For example, let's perform cross validation for a stlm() model and a naive() model on the woolyrnq time series. The most important cvts() arguments that commonly need adjusting are rolling (if TRUE, the model will always be fit on a fixed windowSize instead of growing by one new observation for each new model fit during cross validation), windowSize (starting length of time series to fit a model), and maxHorizon (the forecast horizon for predictions from each model). Since a naive forecast is a good baseline that any decent model should surpass, let's see how the stlm() model compares.

stlmMod <- cvts(woolyrnq, FUN = stlm, windowSize = 100, maxHorizon = 8)
naiveMod <- cvts(woolyrnq, FUN = naive, windowSize = 100, maxHorizon = 8)
accuracy(stlmMod)
accuracy(naiveMod)

We see from looking at the accuracy measure--in particular the smaller RMSE and MAE--the stlm() model unsurprisingly performs better and will likely give us better future forecasts. We also notice that the apparent edge over the naive forecast tends to diminish or even disappear for longer forecast horizons, and a look at the original time series makes this result obvious: this time series lacks an obvious trend and is a relatively difficult time series to forecast past a fewer seasonal periods, so the naive model will not perform relatively poorly.

plot(woolyrnq)

We can also use custom functions, for example fcast() from the "GMDH" package. We must be very careful that our custom forecast function still produces an expected "forecast" S3 class object and that the ts object start, end, and frequency properties are preserved.

library(GMDH)
GMDHForecast <- function(x, h){
  fc <- GMDH::fcast(x, f.number = h)
  # GMDH doesn't produce a ts object with correct attributes, so we build it
  end <- tsp(x)[2]
  freq <- frequency(x)
  # Set the correct start, end, and frequency for the ts forecast object
  tsProperties <- c(end + 1 / freq, end + h / freq, freq)
  tsp(fc$mean) <- tsProperties
  tsp(fc$upper) <- tsProperties
  tsp(fc$lower) <- tsProperties
  class(fc) <- "forecast"
  return(fc)
}
series <- subset(woolyrnq, end = 12)
gmdhcv <- cvts(series, FCFUN = GMDHForecast, windowSize = 10, maxHorizon = 1)

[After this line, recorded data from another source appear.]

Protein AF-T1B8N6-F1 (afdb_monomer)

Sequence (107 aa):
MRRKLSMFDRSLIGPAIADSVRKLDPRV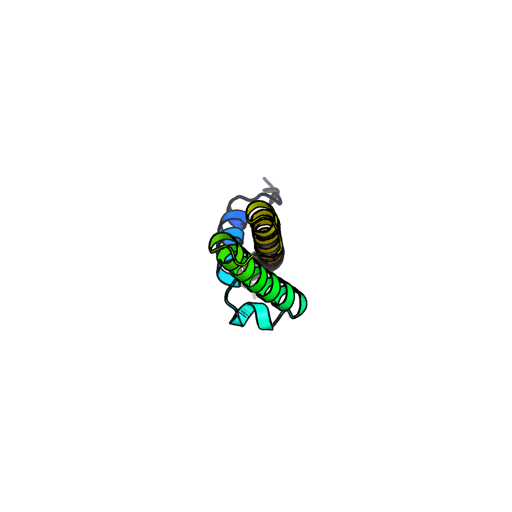QWRNPVMFVVYIGSILTTVLWVQALLGYGEAPAWFIFAVAIWLWFTVLFANFAEALAEGRSKAQAASLKGLKQTVEAKR

Structure (mmCIF, N/CA/C/O backbone):
data_AF-T1B8N6-F1
#
_entry.id   AF-T1B8N6-F1
#
loop_
_atom_site.group_PDB
_atom_site.id
_atom_site.type_symbol
_atom_site.label_atom_id
_atom_site.label_alt_id
_atom_site.label_comp_id
_atom_site.label_asym_id
_atom_site.label_entity_id
_atom_site.label_seq_id
_atom_site.pdbx_PDB_ins_code
_atom_site.Cartn_x
_atom_site.Cartn_y
_atom_site.Cartn_z
_atom_site.occupancy
_atom_site.B_iso_or_equiv
_atom_site.auth_seq_id
_atom_site.auth_comp_id
_atom_site.auth_asym_id
_atom_site.auth_atom_id
_atom_site.pdbx_PDB_model_num
ATOM 1 N N . MET A 1 1 ? -2.757 2.036 42.206 1.00 41.44 1 MET A N 1
ATOM 2 C CA . MET A 1 1 ? -1.756 2.458 41.195 1.00 41.44 1 MET A CA 1
ATOM 3 C C . MET A 1 1 ? -2.459 2.758 39.873 1.00 41.44 1 MET A C 1
ATOM 5 O O . MET A 1 1 ? -2.990 1.841 39.262 1.00 41.44 1 MET A O 1
ATOM 9 N N . ARG A 1 2 ? -2.519 4.027 39.440 1.00 46.47 2 ARG A N 1
ATOM 10 C CA . ARG A 1 2 ? -3.039 4.401 38.109 1.00 46.47 2 ARG A CA 1
ATOM 11 C C . ARG A 1 2 ? -2.073 3.871 37.042 1.00 46.47 2 ARG A C 1
ATOM 13 O O . ARG A 1 2 ? -0.986 4.422 36.891 1.00 46.47 2 ARG A O 1
ATOM 20 N N . ARG A 1 3 ? -2.450 2.815 36.310 1.00 49.31 3 ARG A N 1
ATOM 21 C CA . ARG A 1 3 ? -1.749 2.417 35.077 1.00 49.31 3 ARG A CA 1
ATOM 22 C C . ARG A 1 3 ? -1.889 3.579 34.094 1.00 49.31 3 ARG A C 1
ATOM 24 O O . ARG A 1 3 ? -2.976 3.825 33.580 1.00 49.31 3 ARG A O 1
ATOM 31 N N . LYS A 1 4 ? -0.809 4.334 33.876 1.00 48.41 4 LYS A N 1
ATOM 32 C CA . LYS A 1 4 ? -0.712 5.230 32.722 1.00 48.41 4 LYS A CA 1
ATOM 33 C C . LYS A 1 4 ? -0.811 4.326 31.495 1.00 48.41 4 LYS A C 1
ATOM 35 O O . LYS A 1 4 ? 0.125 3.579 31.232 1.00 48.41 4 LYS A O 1
ATOM 40 N N . LEU A 1 5 ? -1.953 4.343 30.810 1.00 52.47 5 LEU A N 1
ATOM 41 C CA . LEU A 1 5 ? -2.100 3.756 29.480 1.00 52.47 5 LEU A CA 1
ATOM 42 C C . LEU A 1 5 ? -1.142 4.528 28.573 1.00 52.47 5 LEU A C 1
ATOM 44 O O . LEU A 1 5 ? -1.451 5.624 28.103 1.00 52.47 5 LEU A O 1
ATOM 48 N N . SER A 1 6 ? 0.079 4.012 28.463 1.00 54.69 6 SER A N 1
ATOM 49 C CA . SER A 1 6 ? 1.099 4.553 27.580 1.00 54.69 6 SER A CA 1
ATOM 50 C C . SER A 1 6 ? 0.556 4.467 26.160 1.00 54.69 6 SER A C 1
ATOM 52 O O . SER A 1 6 ? -0.043 3.461 25.791 1.00 54.69 6 SER A O 1
ATOM 54 N N . MET A 1 7 ? 0.760 5.498 25.339 1.00 53.16 7 MET A N 1
ATOM 55 C CA . MET A 1 7 ? 0.375 5.453 23.919 1.00 53.16 7 MET A CA 1
ATOM 56 C C . MET A 1 7 ? 1.056 4.301 23.156 1.00 53.16 7 MET A C 1
ATOM 58 O O . MET A 1 7 ? 0.612 3.932 22.077 1.00 53.16 7 MET A O 1
ATOM 62 N N . PHE A 1 8 ? 2.079 3.697 23.765 1.00 57.09 8 PHE A N 1
ATOM 63 C CA . PHE A 1 8 ? 2.786 2.506 23.313 1.00 57.09 8 PHE A CA 1
ATOM 64 C C . PHE A 1 8 ? 2.393 1.246 24.095 1.00 57.09 8 PHE A C 1
ATOM 66 O O . PHE A 1 8 ? 3.237 0.395 24.381 1.00 57.09 8 PHE A O 1
ATOM 73 N N . ASP A 1 9 ? 1.131 1.120 24.502 1.00 61.88 9 ASP A N 1
ATOM 74 C CA . ASP A 1 9 ? 0.662 -0.125 25.096 1.00 61.88 9 ASP A CA 1
ATOM 75 C C . ASP A 1 9 ? 0.755 -1.230 24.034 1.00 61.88 9 ASP A C 1
ATOM 77 O O . ASP A 1 9 ? 0.086 -1.196 22.998 1.00 61.88 9 ASP A O 1
ATOM 81 N N . ARG A 1 10 ? 1.639 -2.204 24.264 1.00 62.03 10 ARG A N 1
ATOM 82 C CA . ARG A 1 10 ? 1.949 -3.294 23.320 1.00 62.03 10 ARG A CA 1
ATOM 83 C C . ARG A 1 10 ? 0.694 -4.081 22.921 1.00 62.03 10 ARG A C 1
ATOM 85 O O . ARG A 1 10 ? 0.638 -4.650 21.835 1.00 62.03 10 ARG A O 1
ATOM 92 N N . SER A 1 11 ? -0.312 -4.052 23.797 1.00 67.06 11 SER A N 1
ATOM 93 C CA . SER A 1 11 ? -1.651 -4.606 23.602 1.00 67.06 11 SER A CA 1
ATOM 94 C C . SER A 1 11 ? -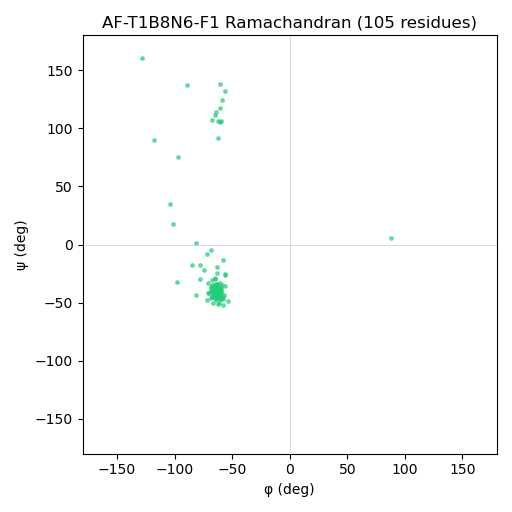2.453 -3.944 22.472 1.00 67.06 11 SER A C 1
ATOM 96 O O . SER A 1 11 ? -3.322 -4.597 21.905 1.00 67.06 11 SER A O 1
ATOM 98 N N . LEU A 1 12 ? -2.157 -2.690 22.107 1.00 63.50 12 LEU A N 1
ATOM 99 C CA . LEU A 1 12 ? -2.827 -1.948 21.029 1.00 63.50 12 LEU A CA 1
ATOM 100 C C . LEU A 1 12 ? -2.044 -1.982 19.709 1.00 63.50 12 LEU A C 1
ATOM 102 O O . LEU A 1 12 ? -2.648 -2.010 18.640 1.00 63.50 12 LEU A O 1
ATOM 106 N N . ILE A 1 13 ? -0.709 -2.020 19.770 1.00 72.31 13 ILE A N 1
ATOM 107 C CA . ILE A 1 13 ? 0.153 -1.972 18.576 1.00 72.31 13 ILE A CA 1
ATOM 108 C C . ILE A 1 13 ? 0.021 -3.248 17.733 1.00 72.31 13 ILE A C 1
ATOM 110 O O . ILE A 1 13 ? -0.130 -3.164 16.518 1.00 72.31 13 ILE A O 1
ATOM 114 N N . GLY A 1 14 ? 0.059 -4.428 18.364 1.00 75.00 14 GLY A N 1
ATOM 115 C CA . GLY A 1 14 ? -0.024 -5.712 17.653 1.00 75.00 14 GLY A CA 1
ATOM 116 C C . GLY A 1 14 ? -1.305 -5.857 16.817 1.00 75.00 14 GLY A C 1
ATOM 117 O O . GLY A 1 14 ? -1.212 -6.115 15.616 1.00 75.00 14 GLY A O 1
ATOM 118 N N . PRO A 1 15 ? -2.495 -5.630 17.406 1.00 75.19 15 PRO A N 1
ATOM 119 C CA . PRO A 1 15 ? -3.751 -5.618 16.660 1.00 75.19 15 PRO A CA 1
ATOM 120 C C . PRO A 1 15 ? -3.794 -4.550 15.563 1.00 75.19 15 PRO A C 1
ATOM 122 O O . PRO A 1 15 ? -4.253 -4.844 14.465 1.00 75.19 15 PRO A O 1
ATOM 125 N N . ALA A 1 16 ? -3.264 -3.345 15.812 1.00 72.38 16 ALA A N 1
ATOM 126 C CA . ALA A 1 16 ? -3.251 -2.268 14.820 1.00 72.38 16 ALA A CA 1
ATOM 127 C C . ALA A 1 16 ? -2.388 -2.591 13.587 1.00 72.38 16 ALA A C 1
ATOM 129 O O . ALA A 1 16 ? -2.761 -2.223 12.476 1.00 72.38 16 ALA A O 1
ATOM 130 N N . ILE A 1 17 ? -1.269 -3.307 13.754 1.00 75.88 17 ILE A N 1
ATOM 131 C CA . ILE A 1 17 ? -0.451 -3.796 12.629 1.00 75.88 17 ILE A CA 1
ATOM 132 C C . ILE A 1 17 ? -1.209 -4.864 11.829 1.00 75.88 17 ILE A C 1
ATOM 134 O O . ILE A 1 17 ? -1.217 -4.836 10.602 1.00 75.88 17 ILE A O 1
ATOM 138 N N . ALA A 1 18 ? -1.866 -5.811 12.500 1.00 77.88 18 ALA A N 1
ATOM 139 C CA . ALA A 1 18 ? -2.650 -6.830 11.801 1.00 77.88 18 ALA A CA 1
ATOM 140 C C . ALA A 1 18 ? -3.828 -6.204 11.034 1.00 77.88 18 ALA A C 1
ATOM 142 O O . ALA A 1 18 ? -4.107 -6.577 9.893 1.00 77.88 18 ALA A O 1
ATOM 143 N N . ASP A 1 19 ? -4.495 -5.225 11.640 1.00 75.75 19 ASP A N 1
ATOM 144 C CA . ASP A 1 19 ? -5.610 -4.521 11.021 1.00 75.75 19 ASP A CA 1
ATOM 145 C C . ASP A 1 19 ? -5.155 -3.601 9.882 1.00 75.75 19 ASP A C 1
ATOM 147 O O . ASP A 1 19 ? -5.868 -3.502 8.887 1.00 75.75 19 ASP A O 1
ATOM 151 N N . SER A 1 20 ? -3.961 -2.998 9.942 1.00 76.50 20 SER A N 1
ATOM 152 C CA . SER A 1 20 ? -3.449 -2.170 8.840 1.00 76.50 20 SER A CA 1
ATOM 153 C C . SER A 1 20 ? -3.219 -2.970 7.556 1.00 76.50 20 SER A C 1
ATOM 155 O O . SER A 1 20 ? -3.526 -2.490 6.462 1.00 76.50 20 SER A O 1
ATOM 157 N N . VAL A 1 21 ? -2.755 -4.216 7.695 1.00 78.38 21 VAL A N 1
ATOM 158 C CA . VAL A 1 21 ? -2.612 -5.160 6.579 1.00 78.38 21 VAL A CA 1
ATOM 159 C C . VAL A 1 21 ? -3.983 -5.629 6.090 1.00 78.38 21 VAL A C 1
ATOM 161 O O . VAL A 1 21 ? -4.215 -5.665 4.887 1.00 78.38 21 VAL A O 1
ATOM 164 N N . ARG A 1 22 ? -4.937 -5.922 6.985 1.00 78.56 22 ARG A N 1
ATOM 165 C CA . ARG A 1 22 ? -6.314 -6.284 6.585 1.00 78.56 22 ARG A CA 1
ATOM 166 C C . ARG A 1 22 ? -7.033 -5.155 5.846 1.00 78.56 22 ARG A C 1
ATOM 168 O O . ARG A 1 22 ? -7.796 -5.422 4.923 1.00 78.56 22 ARG A O 1
ATOM 175 N N . LYS A 1 23 ? -6.772 -3.895 6.208 1.00 75.81 23 LYS A N 1
ATOM 176 C CA . LYS A 1 23 ? -7.321 -2.710 5.530 1.00 75.81 23 LYS A CA 1
ATOM 177 C C . LYS A 1 23 ? -6.769 -2.502 4.112 1.00 75.81 23 LYS A C 1
ATOM 179 O O . LYS A 1 23 ? -7.256 -1.620 3.411 1.00 75.81 23 LYS A O 1
ATOM 184 N N . LEU A 1 24 ? -5.805 -3.306 3.653 1.00 74.19 24 LEU A N 1
ATOM 185 C CA . LEU A 1 24 ? -5.411 -3.344 2.238 1.00 74.19 24 LEU A CA 1
ATOM 186 C C . LEU A 1 24 ? -6.458 -4.007 1.331 1.00 74.19 24 LEU A C 1
ATOM 188 O O . LEU A 1 24 ? -6.299 -3.954 0.114 1.00 74.19 24 LEU A O 1
ATOM 192 N N . ASP A 1 25 ? -7.511 -4.621 1.882 1.00 79.38 25 ASP A N 1
ATOM 193 C CA . ASP A 1 25 ? -8.615 -5.136 1.071 1.00 79.38 25 ASP A CA 1
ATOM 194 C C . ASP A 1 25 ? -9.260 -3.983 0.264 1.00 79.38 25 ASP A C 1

As a final example, suppose we foolish want to implement our own version of naive() for performing cross validation. The FUN and FCFUN could then look like

customMod <- function(x){
 result <- list()
 result$series <- x
 result$last <- tail(x, n = 1)
 class(result) <- "customMod"
 return(result)
}
forecast.customMod <- function(x, h = 12){
 result <- list()
 result$model <- x
 result$mean <- rep(x$last, h)
 class(result) <- "forecast"
 return(result)
}
series <- subset(AirPassengers, end = 94)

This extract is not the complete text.